A new home for the spirit of adventure

23rd March 2012 at 00:00
A twilight programme at the Royal Scottish Geographical Society's new education centre in Perth offers an innovative approach to CPD. Jean McLeish reports

Treasured memoirs and mementoes of incredible journeys are given pride of place here, like the flag from the Scottish National Antarctic Expedition led by William Speirs Bruce aboard the Scotia in 1902.

The Royal Scottish Geographical Society's (RSGS) new visitor and education centre at the Fair Maid's House in Perth provides a home for the society's fascinating collection of journals, books, maps and photographs. They document stories of scientific exploration and adventures from the past, inspiring and informing fresh endeavours.

Schools have already begun visiting the new centre in the recently refurbished Fair Maid's House - a location of interest in its own right as the oldest house in Perth, dating back to the 15th century.

Now teachers and pupils can benefit from the expertise of RSGS education officer Joyce Gilbert, a teacher on secondment from Perth and Kinross Council and a former education officer with the Royal Society for the Protection of Birds.

Schools that have already visited with pupils have been delighted with what's on offer: "It's a fantastic resource for Perth and the surrounding area," says geography teacher Louise Macleod, who brought first years here from Perth Academy.

"The map collection alone is fantastic. It's a bit of history, it's exploration - it's things that kids today are actually quite interested in. The Explorers' Room as well - the idea of seeing equipment that people who have been to the South Pole have actually used."

But there's more. "At the moment they have storytellers in there, telling about the lives of people who have done the exploring, and their journals are sitting on the wall in there," says Mrs Macleod, who is joining an educational CPD session being run at Fair Maid's House this evening.

"It's connecting literacy and numeracy and storytelling - it's the kind of thing children want to hear," she says.

This twilight programme is being run by the RSGS in partnership with Perth and Kinross's Creative Learning Network.

"Our role is to educate, but really it's not to tell you the whole story - it's just to get you thinking. That's what we're here for," says RSGS chief executive Mike Robinson.

"Our collection is fairly extensive - we have about 300,000 maps, between 70,000 and 100,000 books and all sorts of diary notes, articles and artefacts that people have brought back from expeditions. Something in here should interest and inspire you to want to go and find out a bit more - and that's what we're all about."

Tonight teachers and education officials are being given a tour of the educational resources and facilities here and invited to think creatively about how they can be used in learning and teaching.
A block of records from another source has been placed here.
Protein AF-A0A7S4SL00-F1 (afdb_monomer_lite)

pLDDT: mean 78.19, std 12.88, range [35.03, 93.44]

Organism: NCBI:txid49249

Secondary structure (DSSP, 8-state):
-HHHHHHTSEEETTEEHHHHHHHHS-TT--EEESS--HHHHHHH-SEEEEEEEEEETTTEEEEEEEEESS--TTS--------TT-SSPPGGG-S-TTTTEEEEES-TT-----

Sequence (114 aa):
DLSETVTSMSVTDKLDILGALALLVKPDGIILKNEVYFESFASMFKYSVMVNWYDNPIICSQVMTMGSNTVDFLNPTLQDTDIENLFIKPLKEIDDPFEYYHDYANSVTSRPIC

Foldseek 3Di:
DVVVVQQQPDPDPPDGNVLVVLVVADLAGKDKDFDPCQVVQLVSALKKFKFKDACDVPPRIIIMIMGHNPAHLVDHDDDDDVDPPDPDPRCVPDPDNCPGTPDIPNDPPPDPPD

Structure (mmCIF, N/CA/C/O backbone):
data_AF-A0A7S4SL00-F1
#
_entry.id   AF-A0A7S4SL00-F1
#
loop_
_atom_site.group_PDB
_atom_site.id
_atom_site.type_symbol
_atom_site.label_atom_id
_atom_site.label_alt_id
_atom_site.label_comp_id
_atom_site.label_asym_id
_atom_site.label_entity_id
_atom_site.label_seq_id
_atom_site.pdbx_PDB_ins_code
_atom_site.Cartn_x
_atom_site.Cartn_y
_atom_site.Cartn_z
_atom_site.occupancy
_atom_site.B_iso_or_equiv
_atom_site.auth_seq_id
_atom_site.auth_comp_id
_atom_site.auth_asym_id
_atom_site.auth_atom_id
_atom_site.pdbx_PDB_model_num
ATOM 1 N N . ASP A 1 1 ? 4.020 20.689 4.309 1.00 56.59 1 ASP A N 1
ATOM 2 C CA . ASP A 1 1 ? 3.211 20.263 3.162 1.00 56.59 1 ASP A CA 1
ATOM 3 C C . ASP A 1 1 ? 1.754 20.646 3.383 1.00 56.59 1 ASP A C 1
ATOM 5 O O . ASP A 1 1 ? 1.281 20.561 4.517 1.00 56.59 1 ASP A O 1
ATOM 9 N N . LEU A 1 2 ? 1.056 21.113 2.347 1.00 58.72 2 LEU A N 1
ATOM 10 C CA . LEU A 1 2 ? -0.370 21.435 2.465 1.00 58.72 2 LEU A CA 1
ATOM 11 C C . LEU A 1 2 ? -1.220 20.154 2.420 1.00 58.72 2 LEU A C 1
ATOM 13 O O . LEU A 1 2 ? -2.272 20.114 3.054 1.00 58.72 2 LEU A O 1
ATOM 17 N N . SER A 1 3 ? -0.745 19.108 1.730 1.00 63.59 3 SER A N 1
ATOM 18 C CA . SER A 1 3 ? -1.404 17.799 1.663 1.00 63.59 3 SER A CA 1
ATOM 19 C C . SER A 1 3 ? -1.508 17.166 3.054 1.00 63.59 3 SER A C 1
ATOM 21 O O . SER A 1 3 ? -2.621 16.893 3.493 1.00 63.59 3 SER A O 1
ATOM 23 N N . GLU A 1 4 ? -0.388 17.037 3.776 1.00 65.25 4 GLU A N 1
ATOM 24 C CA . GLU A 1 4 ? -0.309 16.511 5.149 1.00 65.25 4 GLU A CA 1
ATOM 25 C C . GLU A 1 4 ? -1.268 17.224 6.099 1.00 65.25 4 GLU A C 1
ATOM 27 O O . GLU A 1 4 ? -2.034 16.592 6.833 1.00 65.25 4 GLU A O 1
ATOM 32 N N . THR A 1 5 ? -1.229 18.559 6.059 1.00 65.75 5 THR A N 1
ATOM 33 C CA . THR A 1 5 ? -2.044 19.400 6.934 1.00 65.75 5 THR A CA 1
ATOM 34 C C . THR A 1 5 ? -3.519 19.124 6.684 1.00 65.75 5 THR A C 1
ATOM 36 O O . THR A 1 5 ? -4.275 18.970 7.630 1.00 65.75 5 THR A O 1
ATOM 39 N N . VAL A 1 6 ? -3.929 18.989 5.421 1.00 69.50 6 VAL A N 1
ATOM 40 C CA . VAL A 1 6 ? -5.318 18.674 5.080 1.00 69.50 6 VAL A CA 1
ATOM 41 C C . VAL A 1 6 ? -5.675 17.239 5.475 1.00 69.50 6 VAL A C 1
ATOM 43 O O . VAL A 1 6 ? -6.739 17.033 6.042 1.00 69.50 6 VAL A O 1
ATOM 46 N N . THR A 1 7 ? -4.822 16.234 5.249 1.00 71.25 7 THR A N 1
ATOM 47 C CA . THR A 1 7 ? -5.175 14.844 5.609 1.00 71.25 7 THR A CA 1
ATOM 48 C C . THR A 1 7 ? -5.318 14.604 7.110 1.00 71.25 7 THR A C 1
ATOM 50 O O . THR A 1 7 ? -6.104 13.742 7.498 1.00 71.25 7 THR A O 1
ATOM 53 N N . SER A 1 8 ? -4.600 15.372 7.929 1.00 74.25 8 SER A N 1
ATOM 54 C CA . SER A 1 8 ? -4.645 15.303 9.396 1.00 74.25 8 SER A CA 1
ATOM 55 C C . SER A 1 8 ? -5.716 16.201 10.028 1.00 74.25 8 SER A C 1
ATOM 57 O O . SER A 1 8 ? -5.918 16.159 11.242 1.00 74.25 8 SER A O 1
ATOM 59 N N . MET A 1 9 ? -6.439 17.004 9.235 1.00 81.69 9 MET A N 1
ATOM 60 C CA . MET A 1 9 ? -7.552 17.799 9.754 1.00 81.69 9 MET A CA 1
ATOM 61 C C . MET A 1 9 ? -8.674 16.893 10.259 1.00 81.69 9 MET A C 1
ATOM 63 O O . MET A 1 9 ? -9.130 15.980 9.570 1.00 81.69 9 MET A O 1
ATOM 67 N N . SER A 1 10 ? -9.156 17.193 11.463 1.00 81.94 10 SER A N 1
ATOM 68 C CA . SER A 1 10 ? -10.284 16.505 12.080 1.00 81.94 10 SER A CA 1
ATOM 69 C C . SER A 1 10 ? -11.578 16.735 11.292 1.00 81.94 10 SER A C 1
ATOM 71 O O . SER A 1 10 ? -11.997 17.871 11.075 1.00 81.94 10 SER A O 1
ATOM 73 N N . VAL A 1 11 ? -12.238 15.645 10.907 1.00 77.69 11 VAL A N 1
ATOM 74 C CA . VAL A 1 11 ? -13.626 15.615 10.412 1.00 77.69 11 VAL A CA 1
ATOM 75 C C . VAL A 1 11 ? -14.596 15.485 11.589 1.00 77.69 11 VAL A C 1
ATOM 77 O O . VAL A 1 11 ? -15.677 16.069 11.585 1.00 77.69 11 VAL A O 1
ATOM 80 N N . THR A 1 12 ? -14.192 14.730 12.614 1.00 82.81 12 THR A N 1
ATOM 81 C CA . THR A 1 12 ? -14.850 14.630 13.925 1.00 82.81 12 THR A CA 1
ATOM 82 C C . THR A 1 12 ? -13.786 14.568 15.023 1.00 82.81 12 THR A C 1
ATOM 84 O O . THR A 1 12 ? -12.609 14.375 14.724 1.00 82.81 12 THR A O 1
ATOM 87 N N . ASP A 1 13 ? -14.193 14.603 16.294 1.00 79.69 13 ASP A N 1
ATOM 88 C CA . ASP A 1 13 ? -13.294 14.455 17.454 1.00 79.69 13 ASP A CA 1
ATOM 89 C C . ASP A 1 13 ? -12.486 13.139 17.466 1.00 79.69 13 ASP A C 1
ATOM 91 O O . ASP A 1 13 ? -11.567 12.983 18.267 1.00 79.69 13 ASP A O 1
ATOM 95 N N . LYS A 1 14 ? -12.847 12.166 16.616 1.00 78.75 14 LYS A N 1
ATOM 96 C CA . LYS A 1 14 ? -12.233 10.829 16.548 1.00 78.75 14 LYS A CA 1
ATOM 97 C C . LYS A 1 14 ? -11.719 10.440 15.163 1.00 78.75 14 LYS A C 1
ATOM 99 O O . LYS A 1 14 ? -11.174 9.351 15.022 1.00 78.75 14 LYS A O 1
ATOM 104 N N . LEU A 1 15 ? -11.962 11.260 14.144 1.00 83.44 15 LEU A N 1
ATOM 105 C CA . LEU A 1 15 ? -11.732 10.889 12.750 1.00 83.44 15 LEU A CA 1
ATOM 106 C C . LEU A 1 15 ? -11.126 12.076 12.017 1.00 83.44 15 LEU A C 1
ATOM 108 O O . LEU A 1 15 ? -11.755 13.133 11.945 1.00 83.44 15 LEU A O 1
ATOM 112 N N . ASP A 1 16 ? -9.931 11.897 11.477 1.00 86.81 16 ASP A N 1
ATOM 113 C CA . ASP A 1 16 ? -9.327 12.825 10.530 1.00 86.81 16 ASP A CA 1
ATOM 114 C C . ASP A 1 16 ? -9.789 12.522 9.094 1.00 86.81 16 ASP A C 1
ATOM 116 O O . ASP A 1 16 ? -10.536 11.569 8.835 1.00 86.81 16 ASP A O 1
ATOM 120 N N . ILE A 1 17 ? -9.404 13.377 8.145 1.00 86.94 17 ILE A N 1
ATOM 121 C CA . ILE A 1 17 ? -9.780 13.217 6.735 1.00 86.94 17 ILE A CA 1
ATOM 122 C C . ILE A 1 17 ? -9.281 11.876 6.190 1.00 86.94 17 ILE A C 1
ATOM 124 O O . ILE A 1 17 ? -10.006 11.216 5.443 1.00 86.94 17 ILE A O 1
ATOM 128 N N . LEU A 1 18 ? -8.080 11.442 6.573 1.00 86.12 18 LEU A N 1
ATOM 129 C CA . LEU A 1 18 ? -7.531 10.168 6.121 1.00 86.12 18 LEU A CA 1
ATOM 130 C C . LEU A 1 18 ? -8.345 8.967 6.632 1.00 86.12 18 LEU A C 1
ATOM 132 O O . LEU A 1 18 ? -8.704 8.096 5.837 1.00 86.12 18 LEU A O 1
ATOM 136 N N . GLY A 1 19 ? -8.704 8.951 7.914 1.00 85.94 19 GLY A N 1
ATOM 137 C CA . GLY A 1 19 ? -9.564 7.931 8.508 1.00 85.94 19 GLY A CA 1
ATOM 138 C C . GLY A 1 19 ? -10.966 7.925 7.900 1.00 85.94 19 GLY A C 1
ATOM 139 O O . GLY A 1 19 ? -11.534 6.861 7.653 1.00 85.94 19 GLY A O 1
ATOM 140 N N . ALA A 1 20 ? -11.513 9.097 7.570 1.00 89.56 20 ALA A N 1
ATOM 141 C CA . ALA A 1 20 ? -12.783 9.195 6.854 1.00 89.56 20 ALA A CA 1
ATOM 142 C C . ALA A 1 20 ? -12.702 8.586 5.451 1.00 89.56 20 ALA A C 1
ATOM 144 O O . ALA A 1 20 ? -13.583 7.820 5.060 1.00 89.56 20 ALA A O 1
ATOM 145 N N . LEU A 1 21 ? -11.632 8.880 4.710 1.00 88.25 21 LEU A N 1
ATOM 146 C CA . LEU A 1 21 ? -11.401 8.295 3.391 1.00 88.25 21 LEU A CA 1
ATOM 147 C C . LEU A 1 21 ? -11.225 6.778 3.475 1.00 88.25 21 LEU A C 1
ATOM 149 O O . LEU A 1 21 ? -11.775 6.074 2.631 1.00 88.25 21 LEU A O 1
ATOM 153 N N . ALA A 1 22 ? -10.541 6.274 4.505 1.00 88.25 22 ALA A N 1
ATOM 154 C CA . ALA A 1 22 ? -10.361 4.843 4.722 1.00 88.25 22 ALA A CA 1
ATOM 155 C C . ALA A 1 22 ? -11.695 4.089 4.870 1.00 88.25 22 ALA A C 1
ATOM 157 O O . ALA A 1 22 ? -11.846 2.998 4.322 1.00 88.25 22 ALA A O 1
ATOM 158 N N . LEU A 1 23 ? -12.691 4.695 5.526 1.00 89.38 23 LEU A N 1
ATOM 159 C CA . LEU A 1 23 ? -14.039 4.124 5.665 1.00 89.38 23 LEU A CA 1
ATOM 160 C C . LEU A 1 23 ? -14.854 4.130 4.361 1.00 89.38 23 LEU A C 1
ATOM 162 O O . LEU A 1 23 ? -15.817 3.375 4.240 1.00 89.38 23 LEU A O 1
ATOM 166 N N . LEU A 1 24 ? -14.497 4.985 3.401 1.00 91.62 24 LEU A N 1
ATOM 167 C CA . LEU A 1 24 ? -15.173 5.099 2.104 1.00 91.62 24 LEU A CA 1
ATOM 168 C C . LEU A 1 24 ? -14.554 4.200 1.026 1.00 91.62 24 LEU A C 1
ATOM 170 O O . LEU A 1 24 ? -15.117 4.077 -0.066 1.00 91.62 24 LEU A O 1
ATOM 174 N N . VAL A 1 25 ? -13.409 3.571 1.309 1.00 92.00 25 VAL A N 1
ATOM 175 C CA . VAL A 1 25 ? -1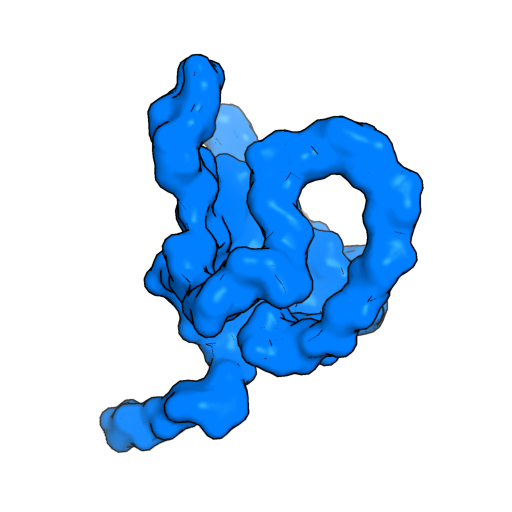2.797 2.588 0.412 1.00 92.00 25 VAL A CA 1
ATOM 176 C C . VAL A 1 25 ? -13.756 1.406 0.261 1.00 92.00 25 VAL A C 1
ATOM 178 O O . VAL A 1 25 ? -14.301 0.890 1.237 1.00 92.00 25 VAL A O 1
ATOM 181 N N . LYS A 1 26 ? -13.982 0.968 -0.982 1.00 91.94 26 LYS A N 1
ATOM 182 C CA . LYS A 1 26 ? -14.773 -0.240 -1.255 1.00 91.94 26 LYS A CA 1
ATOM 183 C C . LYS A 1 26 ? -14.163 -1.452 -0.529 1.00 91.94 26 LYS A C 1
ATOM 185 O O . LYS A 1 26 ? -12.960 -1.452 -0.285 1.00 91.94 26 LYS A O 1
ATOM 190 N N . PRO A 1 27 ? -14.933 -2.512 -0.230 1.00 86.19 27 PRO A N 1
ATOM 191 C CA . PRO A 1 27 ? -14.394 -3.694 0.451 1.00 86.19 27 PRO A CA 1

Sheena Devlin, head of education (early years and primary) at Perth and Kinross, says: "We're looking at an innovative approach to CPD for staff, making them aware of this brilliant resource, of the role of the education officer and what she can do in terms of outreach work and how schools can link that into any planned topic, tasks or activities they are involved in.

"We're taking the opportunity to link development of this as an educational resource with Curriculum for Excellence in its broadest sense, looking at interdisciplinary learning, outdoor learning - all of these things we think are important for any young person's experience."

This evening, the Explorers' Room provides an ideal location for two storytellers who take the roles of the botanist and explorer David Douglas and Isabella Bird, one of the 19th century's most intrepid women travellers.

"Storytelling is a fantastic resource, using the idea of dressing up to create atmosphere," says Mrs Macleod. "They have props - whether they're real or not doesn't matter. If you can tell the story to go along with the prop, that hooks the children's interest and you can take it from there."


Fair Maid's House in Perth is the Royal Scottish Geographical Society's first dedicated education and visitor centre - a centre of excellence for geography.

Facilities include an Earth Room with an astonishing lighted globe, which allows visitors to see the planet as if from space. It's constantly changing to show different information about the Earth - its geology and population statistics.

There's also a dedicated education room and the Explorers' Room, which celebrates the achievements of international adventurers. "When you walk in the door, the hope is that you become an explorer - you want to explore," says Mike Robinson, RSGS chief executive.

"You're meant to want to open a couple of drawers or look in a cupboard or lift up a book. It's very much about wanting to show off the eclectic nature of our collection."

RSGS education officer Joyce Gilbert says she is inspired by what she is discovering in her new role: "Scotland has probably produced the most explorers of any country - if you just look at maps of the world, a lot of rivers and mountain ranges are named after Scots.

"So, for me, working with RSGS is another learning journey, because every time I come in, something else has appeared from the archives which our excellent archivist Margaret Wilkes has pulled out of the box and I can start to think of the educational possibilities."

Primary teacher Alison Wilson has a background in geography and is already enthusiastic as she tours the new facility. She is on secondment from her post at Robert Douglas Memorial Primary in Scone to help develop outdoor learning in the authority. "This is an absolutely marvellous resource," she says. "I think this is a brilliant place to bring children."